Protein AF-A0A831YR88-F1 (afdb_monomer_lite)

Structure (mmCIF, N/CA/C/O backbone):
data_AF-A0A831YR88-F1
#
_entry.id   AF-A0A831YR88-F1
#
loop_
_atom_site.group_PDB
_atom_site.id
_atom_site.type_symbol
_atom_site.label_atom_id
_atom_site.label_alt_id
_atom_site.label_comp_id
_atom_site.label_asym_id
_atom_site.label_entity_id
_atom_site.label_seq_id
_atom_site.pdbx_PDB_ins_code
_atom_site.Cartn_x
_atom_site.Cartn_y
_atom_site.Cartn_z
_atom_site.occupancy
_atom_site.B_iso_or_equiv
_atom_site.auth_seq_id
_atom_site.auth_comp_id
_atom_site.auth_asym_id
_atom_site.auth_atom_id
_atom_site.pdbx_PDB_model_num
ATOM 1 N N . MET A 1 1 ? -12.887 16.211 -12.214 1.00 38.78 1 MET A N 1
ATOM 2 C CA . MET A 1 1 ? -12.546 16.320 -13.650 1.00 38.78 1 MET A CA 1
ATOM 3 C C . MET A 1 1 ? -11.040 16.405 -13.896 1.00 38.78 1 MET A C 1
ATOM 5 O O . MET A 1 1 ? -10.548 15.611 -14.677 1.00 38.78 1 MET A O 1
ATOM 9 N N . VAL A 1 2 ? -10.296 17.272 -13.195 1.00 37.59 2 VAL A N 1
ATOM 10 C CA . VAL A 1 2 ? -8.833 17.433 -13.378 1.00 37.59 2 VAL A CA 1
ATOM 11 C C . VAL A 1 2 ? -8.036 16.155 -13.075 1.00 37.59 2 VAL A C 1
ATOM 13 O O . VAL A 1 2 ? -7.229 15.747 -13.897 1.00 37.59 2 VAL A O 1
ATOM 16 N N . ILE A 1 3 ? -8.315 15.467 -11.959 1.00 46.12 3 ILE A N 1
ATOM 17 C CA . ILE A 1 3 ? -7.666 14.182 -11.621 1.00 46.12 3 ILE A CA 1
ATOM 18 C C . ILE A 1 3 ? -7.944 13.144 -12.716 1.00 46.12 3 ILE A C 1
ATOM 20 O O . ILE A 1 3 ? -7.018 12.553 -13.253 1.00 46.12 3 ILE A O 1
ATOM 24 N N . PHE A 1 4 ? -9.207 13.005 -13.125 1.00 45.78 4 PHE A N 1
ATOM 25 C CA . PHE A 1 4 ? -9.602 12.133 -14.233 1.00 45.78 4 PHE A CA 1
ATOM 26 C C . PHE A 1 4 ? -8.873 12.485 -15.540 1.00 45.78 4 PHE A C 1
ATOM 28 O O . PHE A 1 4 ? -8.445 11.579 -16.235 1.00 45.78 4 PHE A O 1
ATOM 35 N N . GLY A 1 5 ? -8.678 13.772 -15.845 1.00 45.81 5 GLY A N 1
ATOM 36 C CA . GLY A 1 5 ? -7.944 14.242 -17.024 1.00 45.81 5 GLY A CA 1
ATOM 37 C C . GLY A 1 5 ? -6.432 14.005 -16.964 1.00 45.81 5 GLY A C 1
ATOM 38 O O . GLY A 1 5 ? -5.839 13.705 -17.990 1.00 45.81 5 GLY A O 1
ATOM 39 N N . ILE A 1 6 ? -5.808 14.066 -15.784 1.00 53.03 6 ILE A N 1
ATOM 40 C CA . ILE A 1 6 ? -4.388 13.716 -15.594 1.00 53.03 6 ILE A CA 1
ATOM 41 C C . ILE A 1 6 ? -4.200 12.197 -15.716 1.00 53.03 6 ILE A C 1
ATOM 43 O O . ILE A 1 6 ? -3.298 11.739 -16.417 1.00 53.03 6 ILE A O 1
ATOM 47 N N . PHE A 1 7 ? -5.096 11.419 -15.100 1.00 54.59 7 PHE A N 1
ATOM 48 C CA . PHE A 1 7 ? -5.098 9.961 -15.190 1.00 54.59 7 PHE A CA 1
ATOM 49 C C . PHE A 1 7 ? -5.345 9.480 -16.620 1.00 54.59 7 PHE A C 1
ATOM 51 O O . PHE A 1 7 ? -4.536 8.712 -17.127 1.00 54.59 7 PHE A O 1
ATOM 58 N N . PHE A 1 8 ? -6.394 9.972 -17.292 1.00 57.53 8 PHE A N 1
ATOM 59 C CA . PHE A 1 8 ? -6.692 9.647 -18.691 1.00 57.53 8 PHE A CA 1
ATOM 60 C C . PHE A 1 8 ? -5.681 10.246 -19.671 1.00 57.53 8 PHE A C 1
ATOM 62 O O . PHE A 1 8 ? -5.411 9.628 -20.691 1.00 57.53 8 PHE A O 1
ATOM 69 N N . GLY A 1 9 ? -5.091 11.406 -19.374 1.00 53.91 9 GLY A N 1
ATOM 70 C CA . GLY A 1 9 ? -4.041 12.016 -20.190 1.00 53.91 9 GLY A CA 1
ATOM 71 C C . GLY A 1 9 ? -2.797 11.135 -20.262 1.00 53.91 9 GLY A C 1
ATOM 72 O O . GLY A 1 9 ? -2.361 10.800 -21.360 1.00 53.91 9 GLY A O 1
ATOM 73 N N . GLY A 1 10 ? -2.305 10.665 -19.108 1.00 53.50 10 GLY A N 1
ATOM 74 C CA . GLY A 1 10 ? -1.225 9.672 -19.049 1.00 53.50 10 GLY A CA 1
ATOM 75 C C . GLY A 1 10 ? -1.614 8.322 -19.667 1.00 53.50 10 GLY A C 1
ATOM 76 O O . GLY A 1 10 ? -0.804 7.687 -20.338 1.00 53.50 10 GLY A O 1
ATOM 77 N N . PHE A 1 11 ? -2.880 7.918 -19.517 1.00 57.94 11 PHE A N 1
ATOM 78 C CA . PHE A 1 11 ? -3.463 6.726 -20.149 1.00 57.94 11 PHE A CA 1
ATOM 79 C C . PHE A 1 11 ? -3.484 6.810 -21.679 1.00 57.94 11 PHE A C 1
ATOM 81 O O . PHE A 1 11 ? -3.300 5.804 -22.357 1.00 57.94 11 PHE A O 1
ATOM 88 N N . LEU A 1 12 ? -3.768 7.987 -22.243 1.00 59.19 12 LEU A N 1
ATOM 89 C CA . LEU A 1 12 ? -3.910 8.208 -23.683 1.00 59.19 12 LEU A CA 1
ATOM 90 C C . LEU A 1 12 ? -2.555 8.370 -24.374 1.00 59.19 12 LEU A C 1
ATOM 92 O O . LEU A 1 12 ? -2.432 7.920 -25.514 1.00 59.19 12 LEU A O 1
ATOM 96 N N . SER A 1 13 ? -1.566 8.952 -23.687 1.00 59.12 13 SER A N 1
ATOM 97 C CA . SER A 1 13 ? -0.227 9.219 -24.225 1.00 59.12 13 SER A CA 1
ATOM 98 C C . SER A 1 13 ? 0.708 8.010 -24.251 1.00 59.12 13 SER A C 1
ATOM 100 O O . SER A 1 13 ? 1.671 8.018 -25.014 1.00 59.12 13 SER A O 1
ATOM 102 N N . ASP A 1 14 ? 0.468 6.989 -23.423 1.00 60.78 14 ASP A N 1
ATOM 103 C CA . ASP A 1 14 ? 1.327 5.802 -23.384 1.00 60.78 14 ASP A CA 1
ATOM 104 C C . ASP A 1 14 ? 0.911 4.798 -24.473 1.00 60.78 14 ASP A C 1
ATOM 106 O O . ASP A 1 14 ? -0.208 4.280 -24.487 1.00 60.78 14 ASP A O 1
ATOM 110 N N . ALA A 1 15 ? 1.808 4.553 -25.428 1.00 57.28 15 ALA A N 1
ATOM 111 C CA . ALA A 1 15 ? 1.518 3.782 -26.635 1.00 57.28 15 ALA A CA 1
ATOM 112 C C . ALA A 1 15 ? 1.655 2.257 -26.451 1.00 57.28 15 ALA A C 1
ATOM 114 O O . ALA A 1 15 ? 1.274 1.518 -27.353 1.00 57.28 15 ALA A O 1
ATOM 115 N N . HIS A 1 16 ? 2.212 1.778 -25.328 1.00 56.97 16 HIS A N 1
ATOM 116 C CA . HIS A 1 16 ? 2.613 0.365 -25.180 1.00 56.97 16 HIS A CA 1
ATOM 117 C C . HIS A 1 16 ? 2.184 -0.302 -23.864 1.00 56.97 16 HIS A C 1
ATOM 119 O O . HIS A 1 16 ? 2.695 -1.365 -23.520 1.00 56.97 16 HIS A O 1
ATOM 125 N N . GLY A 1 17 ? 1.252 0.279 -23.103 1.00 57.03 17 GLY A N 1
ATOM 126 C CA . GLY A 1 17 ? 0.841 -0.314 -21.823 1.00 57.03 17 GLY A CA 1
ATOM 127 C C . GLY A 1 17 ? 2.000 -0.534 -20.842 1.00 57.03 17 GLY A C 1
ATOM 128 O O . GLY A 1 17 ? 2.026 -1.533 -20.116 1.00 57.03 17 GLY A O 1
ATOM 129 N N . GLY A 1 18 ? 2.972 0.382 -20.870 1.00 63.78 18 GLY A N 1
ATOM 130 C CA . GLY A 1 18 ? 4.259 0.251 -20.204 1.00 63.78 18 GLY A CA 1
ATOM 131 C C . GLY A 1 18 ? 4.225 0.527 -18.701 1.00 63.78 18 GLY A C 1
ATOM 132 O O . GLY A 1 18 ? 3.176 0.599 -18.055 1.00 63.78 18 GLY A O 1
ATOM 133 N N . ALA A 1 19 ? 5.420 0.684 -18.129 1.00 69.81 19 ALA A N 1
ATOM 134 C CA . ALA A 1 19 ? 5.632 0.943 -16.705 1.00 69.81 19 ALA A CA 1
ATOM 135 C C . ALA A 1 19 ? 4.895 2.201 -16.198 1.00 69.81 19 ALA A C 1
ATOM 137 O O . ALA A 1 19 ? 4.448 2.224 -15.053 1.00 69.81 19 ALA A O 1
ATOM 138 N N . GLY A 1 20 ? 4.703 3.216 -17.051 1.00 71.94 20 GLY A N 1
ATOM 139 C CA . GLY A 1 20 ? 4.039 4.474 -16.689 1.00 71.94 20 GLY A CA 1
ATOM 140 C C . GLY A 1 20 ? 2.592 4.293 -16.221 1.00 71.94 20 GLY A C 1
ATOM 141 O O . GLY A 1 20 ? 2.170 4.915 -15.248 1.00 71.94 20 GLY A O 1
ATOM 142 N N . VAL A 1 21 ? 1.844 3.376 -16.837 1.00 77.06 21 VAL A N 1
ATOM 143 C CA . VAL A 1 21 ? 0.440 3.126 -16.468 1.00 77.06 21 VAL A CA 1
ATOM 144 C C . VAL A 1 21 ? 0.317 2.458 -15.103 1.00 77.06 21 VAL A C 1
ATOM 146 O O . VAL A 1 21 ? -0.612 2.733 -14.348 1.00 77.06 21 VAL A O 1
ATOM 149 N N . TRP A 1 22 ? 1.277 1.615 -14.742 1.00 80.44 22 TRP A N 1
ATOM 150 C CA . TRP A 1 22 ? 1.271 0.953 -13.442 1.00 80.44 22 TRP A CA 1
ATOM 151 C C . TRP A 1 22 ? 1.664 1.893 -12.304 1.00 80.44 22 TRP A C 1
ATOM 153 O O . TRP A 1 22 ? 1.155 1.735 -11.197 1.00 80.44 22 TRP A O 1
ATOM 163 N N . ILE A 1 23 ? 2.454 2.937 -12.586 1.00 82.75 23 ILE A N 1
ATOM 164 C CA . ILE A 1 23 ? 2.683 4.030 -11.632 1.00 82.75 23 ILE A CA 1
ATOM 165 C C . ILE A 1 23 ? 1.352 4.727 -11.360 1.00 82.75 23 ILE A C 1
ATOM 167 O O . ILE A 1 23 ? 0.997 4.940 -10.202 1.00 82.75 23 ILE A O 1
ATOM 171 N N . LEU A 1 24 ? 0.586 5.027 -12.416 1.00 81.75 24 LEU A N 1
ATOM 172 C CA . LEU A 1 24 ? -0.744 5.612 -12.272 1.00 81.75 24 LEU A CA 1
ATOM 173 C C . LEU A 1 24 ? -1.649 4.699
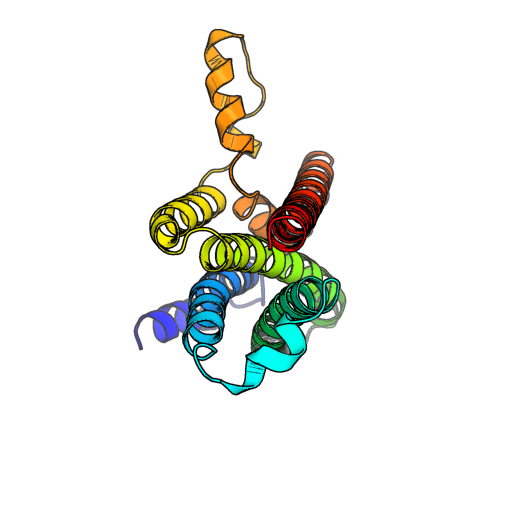 -11.436 1.00 81.75 24 LEU A C 1
ATOM 175 O O . LEU A 1 24 ? -2.222 5.172 -10.462 1.00 81.75 24 LEU
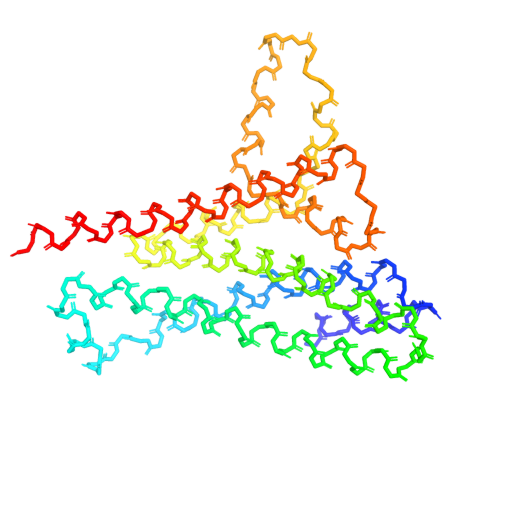 A O 1
ATOM 179 N N . PHE A 1 25 ? -1.738 3.398 -11.723 1.00 85.12 25 PHE A N 1
ATOM 180 C CA . PHE A 1 25 ? -2.566 2.495 -10.913 1.00 85.12 25 PHE A CA 1
ATOM 181 C C . PHE A 1 25 ? -2.151 2.438 -9.440 1.00 85.12 25 PHE A C 1
ATOM 183 O O . PHE A 1 25 ? -3.023 2.470 -8.575 1.00 85.12 25 PHE A O 1
ATOM 190 N N . SER A 1 26 ? -0.855 2.432 -9.135 1.00 84.94 26 SER A N 1
ATOM 191 C CA . SER A 1 26 ? -0.360 2.456 -7.754 1.00 84.94 26 SER A CA 1
ATOM 192 C C . SER A 1 26 ? -0.677 3.777 -7.041 1.00 84.94 26 SER A C 1
ATOM 194 O O . SER A 1 26 ? -1.132 3.771 -5.898 1.00 84.94 26 SER A O 1
ATOM 196 N N . VAL A 1 27 ? -0.543 4.920 -7.722 1.00 85.31 27 VAL A N 1
ATOM 197 C CA . VAL A 1 27 ? -0.950 6.228 -7.176 1.00 85.31 27 VAL A CA 1
ATOM 198 C C . VAL A 1 27 ? -2.469 6.298 -6.993 1.00 85.31 27 VAL A C 1
ATOM 200 O O . VAL A 1 27 ? -2.949 6.772 -5.962 1.00 85.31 27 VAL A O 1
ATOM 203 N N . PHE A 1 28 ? -3.236 5.788 -7.958 1.00 86.62 28 PHE A N 1
ATOM 204 C CA . PHE A 1 28 ? -4.691 5.710 -7.869 1.00 86.62 28 PHE A CA 1
ATOM 205 C C . PHE A 1 28 ? -5.124 4.842 -6.692 1.00 86.62 28 PHE A C 1
ATOM 207 O O . PHE A 1 28 ? -6.019 5.242 -5.962 1.00 86.62 28 PHE A O 1
ATOM 214 N N . ALA A 1 29 ? -4.450 3.715 -6.452 1.00 87.69 29 ALA A N 1
ATOM 215 C CA . ALA A 1 29 ? -4.698 2.847 -5.308 1.00 87.69 29 ALA A CA 1
ATOM 216 C C . ALA A 1 29 ? -4.522 3.590 -3.973 1.00 87.69 29 ALA A C 1
ATOM 218 O O . ALA A 1 29 ? -5.381 3.497 -3.095 1.00 87.69 29 ALA A O 1
ATOM 219 N N . ILE A 1 30 ? -3.448 4.377 -3.834 1.00 87.62 30 ILE A N 1
ATOM 220 C CA . ILE A 1 30 ? -3.190 5.178 -2.627 1.00 87.62 30 ILE A CA 1
ATOM 221 C C . ILE A 1 30 ? -4.295 6.221 -2.420 1.00 87.62 30 ILE A C 1
ATOM 223 O O . ILE A 1 30 ? -4.818 6.347 -1.311 1.00 87.62 30 ILE A O 1
ATOM 227 N N . ILE A 1 31 ? -4.669 6.956 -3.475 1.00 87.12 31 ILE A N 1
ATOM 228 C CA . ILE A 1 31 ? -5.724 7.980 -3.418 1.00 87.12 31 ILE A CA 1
ATOM 229 C C . ILE A 1 31 ? -7.083 7.343 -3.109 1.00 87.12 31 ILE A C 1
ATOM 231 O O . ILE A 1 31 ? -7.810 7.833 -2.248 1.00 87.12 31 ILE A O 1
ATOM 235 N N . LEU A 1 32 ? -7.418 6.246 -3.785 1.00 88.88 32 LEU A N 1
ATOM 236 C CA . LEU A 1 32 ? -8.686 5.548 -3.626 1.00 88.88 32 LEU A CA 1
ATOM 237 C C . LEU A 1 32 ? -8.838 5.048 -2.188 1.00 88.88 32 LEU A C 1
ATOM 239 O O . LEU A 1 32 ? -9.767 5.463 -1.503 1.00 88.88 32 LEU A O 1
ATOM 243 N N . SER A 1 33 ? -7.859 4.299 -1.677 1.00 87.94 33 SER A N 1
ATOM 244 C CA . SER A 1 33 ? -7.852 3.812 -0.291 1.00 87.94 33 SER A CA 1
ATOM 245 C C . SER A 1 33 ? -7.908 4.948 0.737 1.00 87.94 33 SER A C 1
ATOM 247 O O . SER A 1 33 ? -8.618 4.863 1.744 1.00 87.94 33 SER A O 1
ATOM 249 N N . SER A 1 34 ? -7.242 6.066 0.444 1.00 85.25 34 SER A N 1
ATOM 250 C CA . SER A 1 34 ? -7.278 7.281 1.260 1.00 85.25 34 SER A CA 1
ATOM 251 C C . SER A 1 34 ? -8.665 7.920 1.373 1.00 85.25 34 SER A C 1
ATOM 253 O O . SER A 1 34 ? -8.936 8.612 2.352 1.00 85.25 34 SER A O 1
ATOM 255 N N . MET A 1 35 ? -9.550 7.699 0.401 1.00 86.19 35 MET A N 1
ATOM 256 C CA . MET A 1 35 ? -10.927 8.200 0.406 1.00 86.19 35 MET A CA 1
ATOM 257 C C . MET A 1 35 ? -11.926 7.132 0.882 1.00 86.19 35 MET A C 1
ATOM 259 O O . MET A 1 35 ? -12.832 7.430 1.672 1.00 86.19 35 MET A O 1
ATOM 263 N N . THR A 1 36 ? -11.749 5.879 0.457 1.00 84.44 36 THR A N 1
ATOM 264 C CA . THR A 1 36 ? -12.636 4.753 0.776 1.00 84.44 36 THR A CA 1
ATOM 265 C C . THR A 1 36 ? -12.530 4.356 2.251 1.00 84.44 36 THR A C 1
ATOM 267 O O . THR A 1 36 ? -13.549 4.156 2.915 1.00 84.44 36 THR A O 1
ATOM 270 N N . ALA A 1 37 ? -11.319 4.306 2.822 1.00 82.81 37 ALA A N 1
ATOM 271 C CA . ALA A 1 37 ? -11.157 3.886 4.211 1.00 82.81 37 ALA A CA 1
ATOM 272 C C . ALA A 1 37 ? -11.811 4.867 5.208 1.00 82.81 37 ALA A C 1
ATOM 274 O O . ALA A 1 37 ? -12.660 4.427 5.987 1.00 82.81 37 ALA A O 1
ATOM 275 N N . PRO A 1 38 ? -11.539 6.189 5.199 1.00 81.12 38 PRO A N 1
ATOM 276 C CA . PRO A 1 38 ? -12.195 7.114 6.127 1.00 81.12 38 PRO A CA 1
ATOM 277 C C . PRO A 1 38 ? -13.720 7.133 5.998 1.00 81.12 38 PRO A C 1
ATOM 279 O O . PRO A 1 38 ? -14.413 7.143 7.014 1.00 81.12 38 PRO A O 1
ATOM 282 N N . SER A 1 39 ? -14.251 7.105 4.772 1.00 78.81 39 SER A N 1
ATOM 283 C CA . SER A 1 39 ? -15.697 7.182 4.527 1.00 78.81 39 SER A CA 1
ATOM 284 C C . SER A 1 39 ? -16.443 5.986 5.124 1.00 78.81 39 SER A C 1
ATOM 286 O O . SER A 1 39 ? -17.408 6.177 5.865 1.00 78.81 39 SER A O 1
ATOM 288 N N . LEU A 1 40 ? -15.940 4.765 4.928 1.00 76.31 40 LEU A N 1
ATOM 289 C CA . LEU A 1 40 ? -16.523 3.562 5.531 1.00 76.31 40 LEU A CA 1
ATOM 290 C C . LEU A 1 40 ? -16.353 3.515 7.058 1.00 76.31 40 LEU A C 1
ATOM 292 O O . LEU A 1 40 ? -17.166 2.918 7.758 1.00 76.31 40 LEU A O 1
ATOM 296 N N . PHE A 1 41 ? -15.323 4.148 7.628 1.00 74.31 41 PHE A N 1
ATOM 297 C CA . PHE A 1 41 ? -15.201 4.308 9.087 1.00 74.31 41 PHE A CA 1
ATOM 298 C C . PHE A 1 41 ? -16.134 5.366 9.681 1.00 74.31 41 PHE A C 1
ATOM 300 O O . PHE A 1 41 ? -16.582 5.194 10.814 1.00 74.31 41 PHE A O 1
ATOM 307 N N . LEU A 1 42 ? -16.481 6.413 8.936 1.00 71.19 42 LEU A N 1
ATOM 308 C CA . LEU A 1 42 ? -17.396 7.457 9.400 1.00 71.19 42 LEU A CA 1
ATOM 309 C C . LEU A 1 42 ? -18.875 7.060 9.278 1.00 71.19 42 LEU A C 1
ATOM 311 O O . LEU A 1 42 ? -19.657 7.382 10.173 1.00 71.19 42 LEU A O 1
ATOM 315 N N . LEU A 1 43 ? -19.250 6.330 8.221 1.00 68.06 43 LEU A N 1
ATOM 316 C CA . LEU A 1 43 ? -20.630 5.883 7.968 1.00 68.06 43 LEU A CA 1
ATOM 317 C C . LEU A 1 43 ? -21.157 4.885 9.015 1.00 68.06 43 LEU A C 1
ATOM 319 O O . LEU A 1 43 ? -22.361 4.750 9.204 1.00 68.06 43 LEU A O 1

++++++

Print exactly the lines between the line with "ATOM 300 O O" and the final line of the records above, both included.

* _RESPONSE_:
ATOM 300 O O . PHE A 1 41 ? -16.582 5.194 10.814 1.00 74.31 41 PHE A O 1
ATOM 307 N N . LEU A 1 42 ? -16.481 6.413 8.936 1.00 71.19 42 LEU A N 1
ATOM 308 C CA . LEU A 1 42 ? -17.396 7.457 9.400 1.00 71.19 42 LEU A CA 1
ATOM 309 C C . LEU A 1 42 ? -18.875 7.060 9.278 1.00 71.19 42 LEU A C 1
ATOM 311 O O . LEU A 1 42 ? -19.657 7.382 10.173 1.00 71.19 42 LEU A O 1
ATOM 315 N N . LEU A 1 43 ? -19.250 6.330 8.221 1.00 68.06 43 LEU A N 1
ATOM 316 C CA . LEU A 1 43 ? -20.630 5.883 7.968 1.00 68.06 43 LEU A CA 1
ATOM 317 C C . LEU A 1 43 ? -21.157 4.885 9.015 1.00 68.06 43 LEU A C 1
ATOM 319 O O . LEU A 1 43 ? -22.361 4.750 9.204 1.00 68.06 43 LEU A O 1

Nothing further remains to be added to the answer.